6.                  $100,000 Limitation for Incentive Stock Options. Each Option must be designated in the Award Agreement as either an Incentive Stock Option or a Nonstatutory Stock Option. However, notwithstanding such designation, to the extent that the aggregate Fair Market Value of the Shares with respect to which Incentive Stock Options are exercisable for the first time by a Participant during any calendar year (under all plans of the Company and any Parent or Subsidiary) exceeds $100,000, such Options will be treated as Nonstatutory Stock Options. For purposes of this Section 6, Incentive Stock Options will be taken into account in the order in which they were granted. The Fair Market Value of the Shares will be determined as of the time the Options with respect to such Shares are granted.

 

7.                  Options.

 

(a)                Grant of Options. Subject to the terms and provisions of this Plan, the Administrator, at any time and from time to time, may grant Options to Service Providers in such amounts as the Administrator, in its sole discretion, may determine.

 

(b)               Option Agreement. Each grant of an Option must be evidenced by an Award Agreement that specifies the exercise price, the term of the Option, the number of Shares subject to the Option, the exercise restrictions (if any) applicable to the Option, and such other terms and conditions as the Administrator, in its sole discretion, may determine.

 

(c)                Term of Option. The term of each Option must be stated in the Award Agreement. In the case of an Incentive Stock Option, the term must be ten (10) years from the date of grant or such shorter term as may be provided in the Award Agreement.
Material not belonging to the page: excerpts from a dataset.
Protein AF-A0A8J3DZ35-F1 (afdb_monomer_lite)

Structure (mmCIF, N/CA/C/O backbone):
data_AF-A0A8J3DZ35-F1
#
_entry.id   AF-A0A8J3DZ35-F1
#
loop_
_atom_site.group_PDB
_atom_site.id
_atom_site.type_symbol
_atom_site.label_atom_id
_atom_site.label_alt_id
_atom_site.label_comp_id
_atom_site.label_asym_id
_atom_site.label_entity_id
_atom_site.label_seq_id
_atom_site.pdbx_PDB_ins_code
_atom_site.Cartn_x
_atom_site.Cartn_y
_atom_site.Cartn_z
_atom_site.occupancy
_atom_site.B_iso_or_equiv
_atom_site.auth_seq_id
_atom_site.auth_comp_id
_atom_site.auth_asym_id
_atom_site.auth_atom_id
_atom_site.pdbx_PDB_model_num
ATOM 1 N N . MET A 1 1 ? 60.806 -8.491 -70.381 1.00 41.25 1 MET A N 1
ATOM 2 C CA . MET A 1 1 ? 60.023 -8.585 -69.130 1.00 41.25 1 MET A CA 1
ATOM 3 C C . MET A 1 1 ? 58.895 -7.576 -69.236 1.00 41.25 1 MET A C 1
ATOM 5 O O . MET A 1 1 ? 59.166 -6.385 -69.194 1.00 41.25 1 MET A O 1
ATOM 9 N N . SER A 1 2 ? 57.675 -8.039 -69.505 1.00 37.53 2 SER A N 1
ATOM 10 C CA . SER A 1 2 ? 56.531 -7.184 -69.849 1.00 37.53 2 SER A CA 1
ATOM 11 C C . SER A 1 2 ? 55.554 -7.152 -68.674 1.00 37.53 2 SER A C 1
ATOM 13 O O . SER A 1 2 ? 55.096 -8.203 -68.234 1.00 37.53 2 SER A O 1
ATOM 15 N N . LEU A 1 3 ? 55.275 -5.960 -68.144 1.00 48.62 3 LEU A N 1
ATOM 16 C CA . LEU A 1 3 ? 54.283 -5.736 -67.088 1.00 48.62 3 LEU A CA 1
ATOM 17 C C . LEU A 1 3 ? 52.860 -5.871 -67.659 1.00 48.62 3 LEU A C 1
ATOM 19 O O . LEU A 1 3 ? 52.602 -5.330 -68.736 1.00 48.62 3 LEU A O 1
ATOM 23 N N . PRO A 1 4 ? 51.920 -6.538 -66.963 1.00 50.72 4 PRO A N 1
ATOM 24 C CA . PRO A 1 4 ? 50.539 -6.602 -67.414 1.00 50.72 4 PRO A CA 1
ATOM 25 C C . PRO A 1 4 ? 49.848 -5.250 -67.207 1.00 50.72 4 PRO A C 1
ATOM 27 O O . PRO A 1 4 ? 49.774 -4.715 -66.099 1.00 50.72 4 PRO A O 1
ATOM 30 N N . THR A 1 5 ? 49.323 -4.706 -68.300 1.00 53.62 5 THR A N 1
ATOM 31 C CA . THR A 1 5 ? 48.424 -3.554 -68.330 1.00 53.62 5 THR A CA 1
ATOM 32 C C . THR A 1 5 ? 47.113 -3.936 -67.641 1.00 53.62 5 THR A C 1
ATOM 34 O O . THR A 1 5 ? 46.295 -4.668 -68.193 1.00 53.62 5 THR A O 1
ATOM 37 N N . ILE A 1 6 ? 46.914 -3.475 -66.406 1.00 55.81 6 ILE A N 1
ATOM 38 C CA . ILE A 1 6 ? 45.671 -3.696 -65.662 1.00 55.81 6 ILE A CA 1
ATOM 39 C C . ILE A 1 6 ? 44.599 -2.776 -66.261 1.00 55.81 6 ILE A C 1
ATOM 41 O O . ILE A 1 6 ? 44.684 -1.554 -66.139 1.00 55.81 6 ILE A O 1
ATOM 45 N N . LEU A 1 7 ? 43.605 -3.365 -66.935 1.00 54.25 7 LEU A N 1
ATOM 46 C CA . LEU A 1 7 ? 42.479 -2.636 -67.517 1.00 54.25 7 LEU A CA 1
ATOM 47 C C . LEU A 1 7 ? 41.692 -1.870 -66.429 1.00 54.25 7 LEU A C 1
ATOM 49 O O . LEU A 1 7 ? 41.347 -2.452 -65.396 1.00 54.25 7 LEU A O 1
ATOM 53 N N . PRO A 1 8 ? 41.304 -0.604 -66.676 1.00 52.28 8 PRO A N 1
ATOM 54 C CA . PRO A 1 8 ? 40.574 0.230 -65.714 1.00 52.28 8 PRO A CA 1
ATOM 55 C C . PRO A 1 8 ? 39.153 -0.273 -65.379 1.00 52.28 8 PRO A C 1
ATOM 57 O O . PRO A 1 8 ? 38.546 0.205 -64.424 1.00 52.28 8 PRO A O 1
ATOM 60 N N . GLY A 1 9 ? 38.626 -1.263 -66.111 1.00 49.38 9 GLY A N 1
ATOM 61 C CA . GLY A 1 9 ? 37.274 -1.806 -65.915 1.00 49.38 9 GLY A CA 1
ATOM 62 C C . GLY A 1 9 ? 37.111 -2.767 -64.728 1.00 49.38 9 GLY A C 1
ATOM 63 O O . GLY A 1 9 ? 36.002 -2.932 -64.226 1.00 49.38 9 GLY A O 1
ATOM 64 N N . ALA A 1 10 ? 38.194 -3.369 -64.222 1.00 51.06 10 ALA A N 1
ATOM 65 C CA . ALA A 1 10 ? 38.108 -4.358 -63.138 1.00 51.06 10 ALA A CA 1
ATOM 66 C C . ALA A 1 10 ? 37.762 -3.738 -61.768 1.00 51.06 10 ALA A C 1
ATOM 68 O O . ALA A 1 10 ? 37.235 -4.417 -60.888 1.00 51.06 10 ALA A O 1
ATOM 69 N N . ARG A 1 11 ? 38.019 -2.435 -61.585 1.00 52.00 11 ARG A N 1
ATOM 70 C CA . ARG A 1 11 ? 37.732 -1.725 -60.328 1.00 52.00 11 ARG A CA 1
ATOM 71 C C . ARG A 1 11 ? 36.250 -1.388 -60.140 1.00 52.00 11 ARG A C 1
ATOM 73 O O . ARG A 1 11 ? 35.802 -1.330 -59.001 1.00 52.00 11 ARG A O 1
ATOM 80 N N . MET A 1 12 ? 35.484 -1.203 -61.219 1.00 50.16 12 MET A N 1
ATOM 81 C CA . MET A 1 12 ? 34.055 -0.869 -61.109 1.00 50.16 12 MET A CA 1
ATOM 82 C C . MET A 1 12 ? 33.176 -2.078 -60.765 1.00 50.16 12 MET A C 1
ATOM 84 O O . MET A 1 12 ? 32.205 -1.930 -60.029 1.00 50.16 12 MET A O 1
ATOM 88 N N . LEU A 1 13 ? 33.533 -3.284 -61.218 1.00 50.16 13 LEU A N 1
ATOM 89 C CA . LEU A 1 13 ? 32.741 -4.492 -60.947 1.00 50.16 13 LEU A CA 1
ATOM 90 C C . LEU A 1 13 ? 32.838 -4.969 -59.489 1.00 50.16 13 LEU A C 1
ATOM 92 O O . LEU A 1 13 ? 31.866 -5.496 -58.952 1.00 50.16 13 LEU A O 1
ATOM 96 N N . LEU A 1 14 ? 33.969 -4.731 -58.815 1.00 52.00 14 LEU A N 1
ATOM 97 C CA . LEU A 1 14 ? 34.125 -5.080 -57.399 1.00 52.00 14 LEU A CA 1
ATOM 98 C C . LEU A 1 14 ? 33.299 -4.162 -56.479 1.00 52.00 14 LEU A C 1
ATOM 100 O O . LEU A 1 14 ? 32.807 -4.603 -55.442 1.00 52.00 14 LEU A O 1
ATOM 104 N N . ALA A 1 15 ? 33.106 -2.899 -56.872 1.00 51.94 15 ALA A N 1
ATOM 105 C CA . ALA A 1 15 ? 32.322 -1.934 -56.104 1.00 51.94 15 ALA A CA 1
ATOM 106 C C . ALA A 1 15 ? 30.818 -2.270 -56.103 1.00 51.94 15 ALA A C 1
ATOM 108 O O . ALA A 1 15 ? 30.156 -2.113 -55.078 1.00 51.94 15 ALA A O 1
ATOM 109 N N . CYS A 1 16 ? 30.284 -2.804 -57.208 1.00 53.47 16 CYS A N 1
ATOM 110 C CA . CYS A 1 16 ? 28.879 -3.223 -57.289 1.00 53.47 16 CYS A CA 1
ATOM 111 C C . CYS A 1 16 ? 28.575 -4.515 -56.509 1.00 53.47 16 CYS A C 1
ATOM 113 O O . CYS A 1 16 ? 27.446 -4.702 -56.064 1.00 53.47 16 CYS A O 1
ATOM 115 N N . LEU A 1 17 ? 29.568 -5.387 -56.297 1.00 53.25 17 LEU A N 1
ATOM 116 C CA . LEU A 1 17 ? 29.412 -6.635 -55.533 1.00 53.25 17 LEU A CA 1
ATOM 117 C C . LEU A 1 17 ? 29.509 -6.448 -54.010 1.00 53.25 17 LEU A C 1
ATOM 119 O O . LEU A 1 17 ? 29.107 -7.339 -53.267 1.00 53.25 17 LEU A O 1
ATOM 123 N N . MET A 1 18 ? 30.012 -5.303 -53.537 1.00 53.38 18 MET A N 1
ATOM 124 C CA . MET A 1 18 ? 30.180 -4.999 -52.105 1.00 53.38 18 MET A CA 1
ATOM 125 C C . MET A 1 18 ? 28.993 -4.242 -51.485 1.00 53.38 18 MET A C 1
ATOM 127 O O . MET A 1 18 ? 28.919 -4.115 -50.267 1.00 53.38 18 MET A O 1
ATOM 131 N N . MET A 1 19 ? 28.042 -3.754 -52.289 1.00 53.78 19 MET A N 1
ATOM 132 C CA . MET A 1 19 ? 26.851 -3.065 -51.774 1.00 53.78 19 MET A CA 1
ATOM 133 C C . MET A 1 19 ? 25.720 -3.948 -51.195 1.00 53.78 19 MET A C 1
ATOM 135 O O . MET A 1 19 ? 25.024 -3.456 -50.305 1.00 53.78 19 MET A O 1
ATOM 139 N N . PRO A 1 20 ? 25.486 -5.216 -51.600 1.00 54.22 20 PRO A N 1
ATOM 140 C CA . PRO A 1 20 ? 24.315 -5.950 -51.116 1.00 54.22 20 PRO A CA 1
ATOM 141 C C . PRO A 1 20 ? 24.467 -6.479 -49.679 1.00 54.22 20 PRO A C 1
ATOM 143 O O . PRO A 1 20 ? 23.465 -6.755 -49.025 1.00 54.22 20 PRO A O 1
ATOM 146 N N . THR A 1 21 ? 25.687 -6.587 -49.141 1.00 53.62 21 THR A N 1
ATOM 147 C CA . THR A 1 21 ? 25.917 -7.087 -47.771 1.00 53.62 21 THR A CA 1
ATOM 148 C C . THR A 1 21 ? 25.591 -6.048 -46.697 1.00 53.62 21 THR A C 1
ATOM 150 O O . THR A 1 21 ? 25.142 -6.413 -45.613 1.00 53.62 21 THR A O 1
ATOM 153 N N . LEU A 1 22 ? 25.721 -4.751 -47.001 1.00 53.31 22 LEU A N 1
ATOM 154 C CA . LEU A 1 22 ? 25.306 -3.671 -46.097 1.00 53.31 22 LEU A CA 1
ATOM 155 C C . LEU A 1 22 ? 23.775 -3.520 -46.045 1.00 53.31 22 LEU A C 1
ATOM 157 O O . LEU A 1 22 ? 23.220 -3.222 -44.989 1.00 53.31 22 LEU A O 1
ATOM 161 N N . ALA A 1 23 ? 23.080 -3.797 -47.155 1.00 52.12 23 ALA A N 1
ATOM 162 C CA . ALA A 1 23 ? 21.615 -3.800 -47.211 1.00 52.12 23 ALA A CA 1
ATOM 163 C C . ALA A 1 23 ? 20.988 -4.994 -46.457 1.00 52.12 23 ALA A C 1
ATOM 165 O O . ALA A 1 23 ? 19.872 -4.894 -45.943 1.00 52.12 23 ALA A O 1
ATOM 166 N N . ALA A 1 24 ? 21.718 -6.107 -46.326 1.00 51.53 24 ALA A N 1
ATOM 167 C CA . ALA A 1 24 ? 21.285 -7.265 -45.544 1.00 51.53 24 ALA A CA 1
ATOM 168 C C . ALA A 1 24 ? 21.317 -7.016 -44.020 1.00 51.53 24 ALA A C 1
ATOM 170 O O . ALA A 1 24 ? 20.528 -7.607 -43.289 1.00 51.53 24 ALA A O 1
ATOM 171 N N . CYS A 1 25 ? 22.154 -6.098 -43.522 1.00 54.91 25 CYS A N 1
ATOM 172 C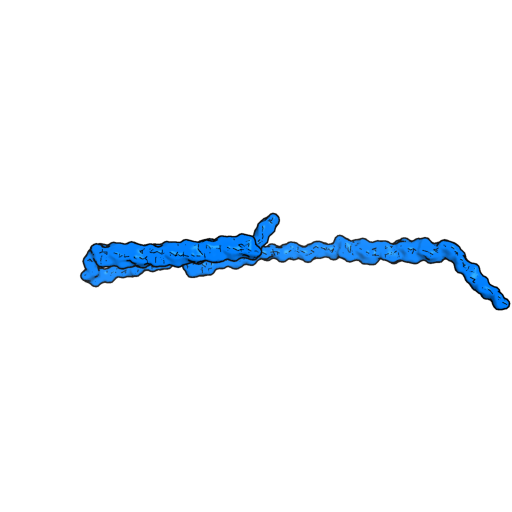 CA . CYS A 1 25 ? 22.145 -5.730 -4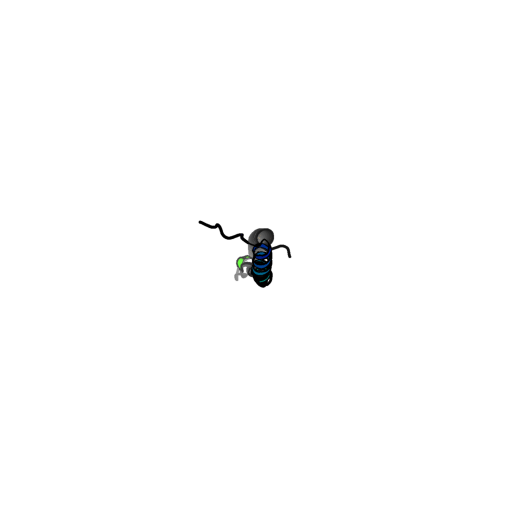2.098 1.00 54.91 25 CYS A CA 1
ATOM 173 C C . CYS A 1 25 ? 20.990 -4.782 -41.727 1.00 54.91 25 CYS A C 1
ATOM 175 O O . CYS A 1 25 ? 20.490 -4.839 -40.603 1.00 54.91 25 CYS A O 1
ATOM 177 N N . ALA A 1 26 ? 20.520 -3.954 -42.668 1.00 52.31 26 ALA A N 1
ATOM 178 C CA . ALA A 1 26 ? 19.394 -3.035 -42.456 1.00 52.31 26 ALA A CA 1
ATOM 179 C C . ALA A 1 26 ? 18.021 -3.736 -42.403 1.00 52.31 26 ALA A C 1
ATOM 181 O O . ALA A 1 26 ? 17.040 -3.136 -41.974 1.00 52.31 26 ALA A O 1
ATOM 182 N N . SER A 1 27 ? 17.949 -5.003 -42.826 1.00 49.91 27 SER A N 1
ATOM 183 C CA . SER A 1 27 ? 16.743 -5.842 -42.763 1.00 49.91 27 SER A CA 1
ATOM 184 C C . SER A 1 27 ? 16.725 -6.789 -41.561 1.00 49.91 27 SER A C 1
ATOM 186 O O . SER A 1 27 ? 15.776 -7.561 -41.405 1.00 49.91 27 SER A O 1
ATOM 188 N N . SER A 1 28 ? 17.716 -6.697 -40.662 1.00 52.50 28 SER A N 1
ATOM 189 C CA . SER A 1 28 ? 17.566 -7.279 -39.331 1.00 52.50 28 SER A CA 1
ATOM 190 C C . SER A 1 28 ? 16.446 -6.520 -38.624 1.00 52.50 28 SER A C 1
ATOM 192 O O . SER A 1 28 ? 16.572 -5.342 -38.292 1.00 52.50 28 SER A O 1
ATOM 194 N N . ALA A 1 29 ? 15.289 -7.177 -38.513 1.00 56.38 29 ALA A N 1
ATOM 195 C CA . ALA A 1 29 ? 14.134 -6.660 -37.808 1.00 56.38 29 ALA A CA 1
ATOM 196 C C . ALA A 1 29 ? 14.615 -6.071 -36.483 1.00 56.38 29 ALA A C 1
ATOM 198 O O . ALA A 1 29 ? 15.243 -6.786 -35.697 1.00 56.38 29 ALA A O 1
ATOM 199 N N . SER A 1 30 ? 14.354 -4.773 -36.280 1.00 57.03 30 SER A N 1
ATOM 200 C CA . SER A 1 30 ? 14.620 -4.097 -35.012 1.00 57.03 30 SER A CA 1
ATOM 201 C C . SER A 1 30 ? 14.211 -5.052 -33.891 1.00 57.03 30 SER A C 1
ATOM 203 O O . SER A 1 30 ? 13.083 -5.565 -33.962 1.00 57.03 30 SER A O 1
ATOM 205 N N . PRO A 1 31 ? 15.113 -5.398 -32.947 1.00 60.00 31 PRO A N 1
ATOM 206 C CA . PRO A 1 31 ? 14.796 -6.357 -31.901 1.00 60.00 31 PRO A CA 1
ATOM 207 C C . PRO A 1 31 ? 13.482 -5.903 -31.289 1.00 60.00 31 PRO A C 1
ATOM 209 O O . PRO A 1 31 ? 13.394 -4.762 -30.835 1.00 60.00 31 PRO A O 1
ATOM 212 N N . ARG A 1 32 ? 12.444 -6.750 -31.415 1.00 60.53 32 ARG A N 1
ATOM 213 C CA . ARG A 1 32 ? 11.074 -6.439 -30.988 1.00 60.53 32 ARG A CA 1
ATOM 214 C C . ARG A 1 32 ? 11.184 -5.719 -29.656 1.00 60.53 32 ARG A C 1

Moreover, in the case of an Incentive Stock Option granted to a Participant who, at the time the Incentive Stock Option is granted, owns stock representing more than ten percent (10%) of the total combined voting power of all classes of stock of the Company or any Parent or Subsidiary, the term of the Incentive Stock Option must be five (5) years from the date of grant or such shorter term as may be provided in the Award Agreement.

 

(d)               Option Exercise Price and Consideration.

 

(i)                        Exercise Price. The per Share exercise price for the Shares to be issued pursuant to the exercise of an Option is to be determined by the Administrator, subject to the following:

 

(1)               In the case of an Incentive Stock Option:

 

(a)                granted to an Employee who, at the time the Incentive Stock Option is granted, owns stock representing more than ten percent (10%) of the total combined voting power of all classes of stock of the Company or any Parent or Subsidiary, the per Share exercise price must be no less than one hundred ten percent (110%) of the Fair Market Value per Share on the date of grant.

 

(b)               granted to any Employee other than an Employee described in paragraph (A) immediately above, the per Share exercise price must be not less than one hundred percent (100%) of the Fair Market Value per Share on the date of grant.

 

 

 

(2)               In the case of a Nonstatutory Stock Option, the per Share exercise price will be determined by the Administrator, but must not be less than the Fair Market Value per Share on the date of grant unless the terms of such Nonstatutory Stock Option comply with Section 409A of the Code.

 

(3)               Notwithstanding the foregoing, Options may be granted with a per Share exercise price of less than one hundred percent (100%) of the Fair Market Value per Share on the date of grant pursuant to a transaction described in, and in a manner consistent with, Section 424(a) of the Code.

 

(ii)                        Waiting Period and Exercise Dates. At the time an Option is granted, the Administrator will fix the period within which the Option may be exercised and will determine any conditions that must be satisfied before the Option may be exercised. The Administrator may, in its sole discretion, accelerate the satisfaction of such conditions at any time.

 

(e)                Form of Consideration. The Administrator will determine the acceptable form of consideration for exercising an Option, including the method of payment. In the case of an Incentive Stock Option, the Administrator will determine the acceptable form of consideration at the time of grant. Such consideration, to the extent permitted by Applicable Laws, may consist entirely of:

 

(i)                          cash or cash equivalents;

 

(ii)                        check;

 

(iii)                       in the discretion of the Administrator, surrendering or attesting to the ownership of Shares that are already owned by the Participant that meet the conditions established by the Administrator to avoid adverse accounting consequences, valued at their Fair Market Value on the date the Option is exercised;

 

(iv)                       in the discretion of the Administrator, payment may be made in whole or in part by the delivery (on a form prescribed by the Company) of an irrevocable direction to a securities broker approved by the Company to sell Shares and to deliver all or part of the sales proceeds to the Company in payment of all or part of the exercise price and/or any withholding taxes;

 

(v)                       in the discretion of the Administrator, through a "net exercise" such that, without the payment of any funds, the Participant may exercise the Option and receive the net number of Shares equal to (A) the number of Shares as to which the Option is being exercised, multiplied by (B) a fraction, the numerator of which is the Fair Market Value per Share (on such date as is determined by the Administrator) less the exercise price per Share, and the denominator of which is such Fair Market Value per Share. The number of net Shares to be received shall be rounded down to the nearest whole number of Shares;

 

(vi)                       in the discretion of the Administrator, a reduction in the amount of any Company liability to the Participant;

 

(vii)                      in the discretion of the Administrator, any combination of the foregoing methods of payment; or

 

(viii)                    in the discretion of the Administrator, any other consideration and method of payment for the issuance of Shares permitted by Applicable Laws.

 

(f)                 Exercise of Option.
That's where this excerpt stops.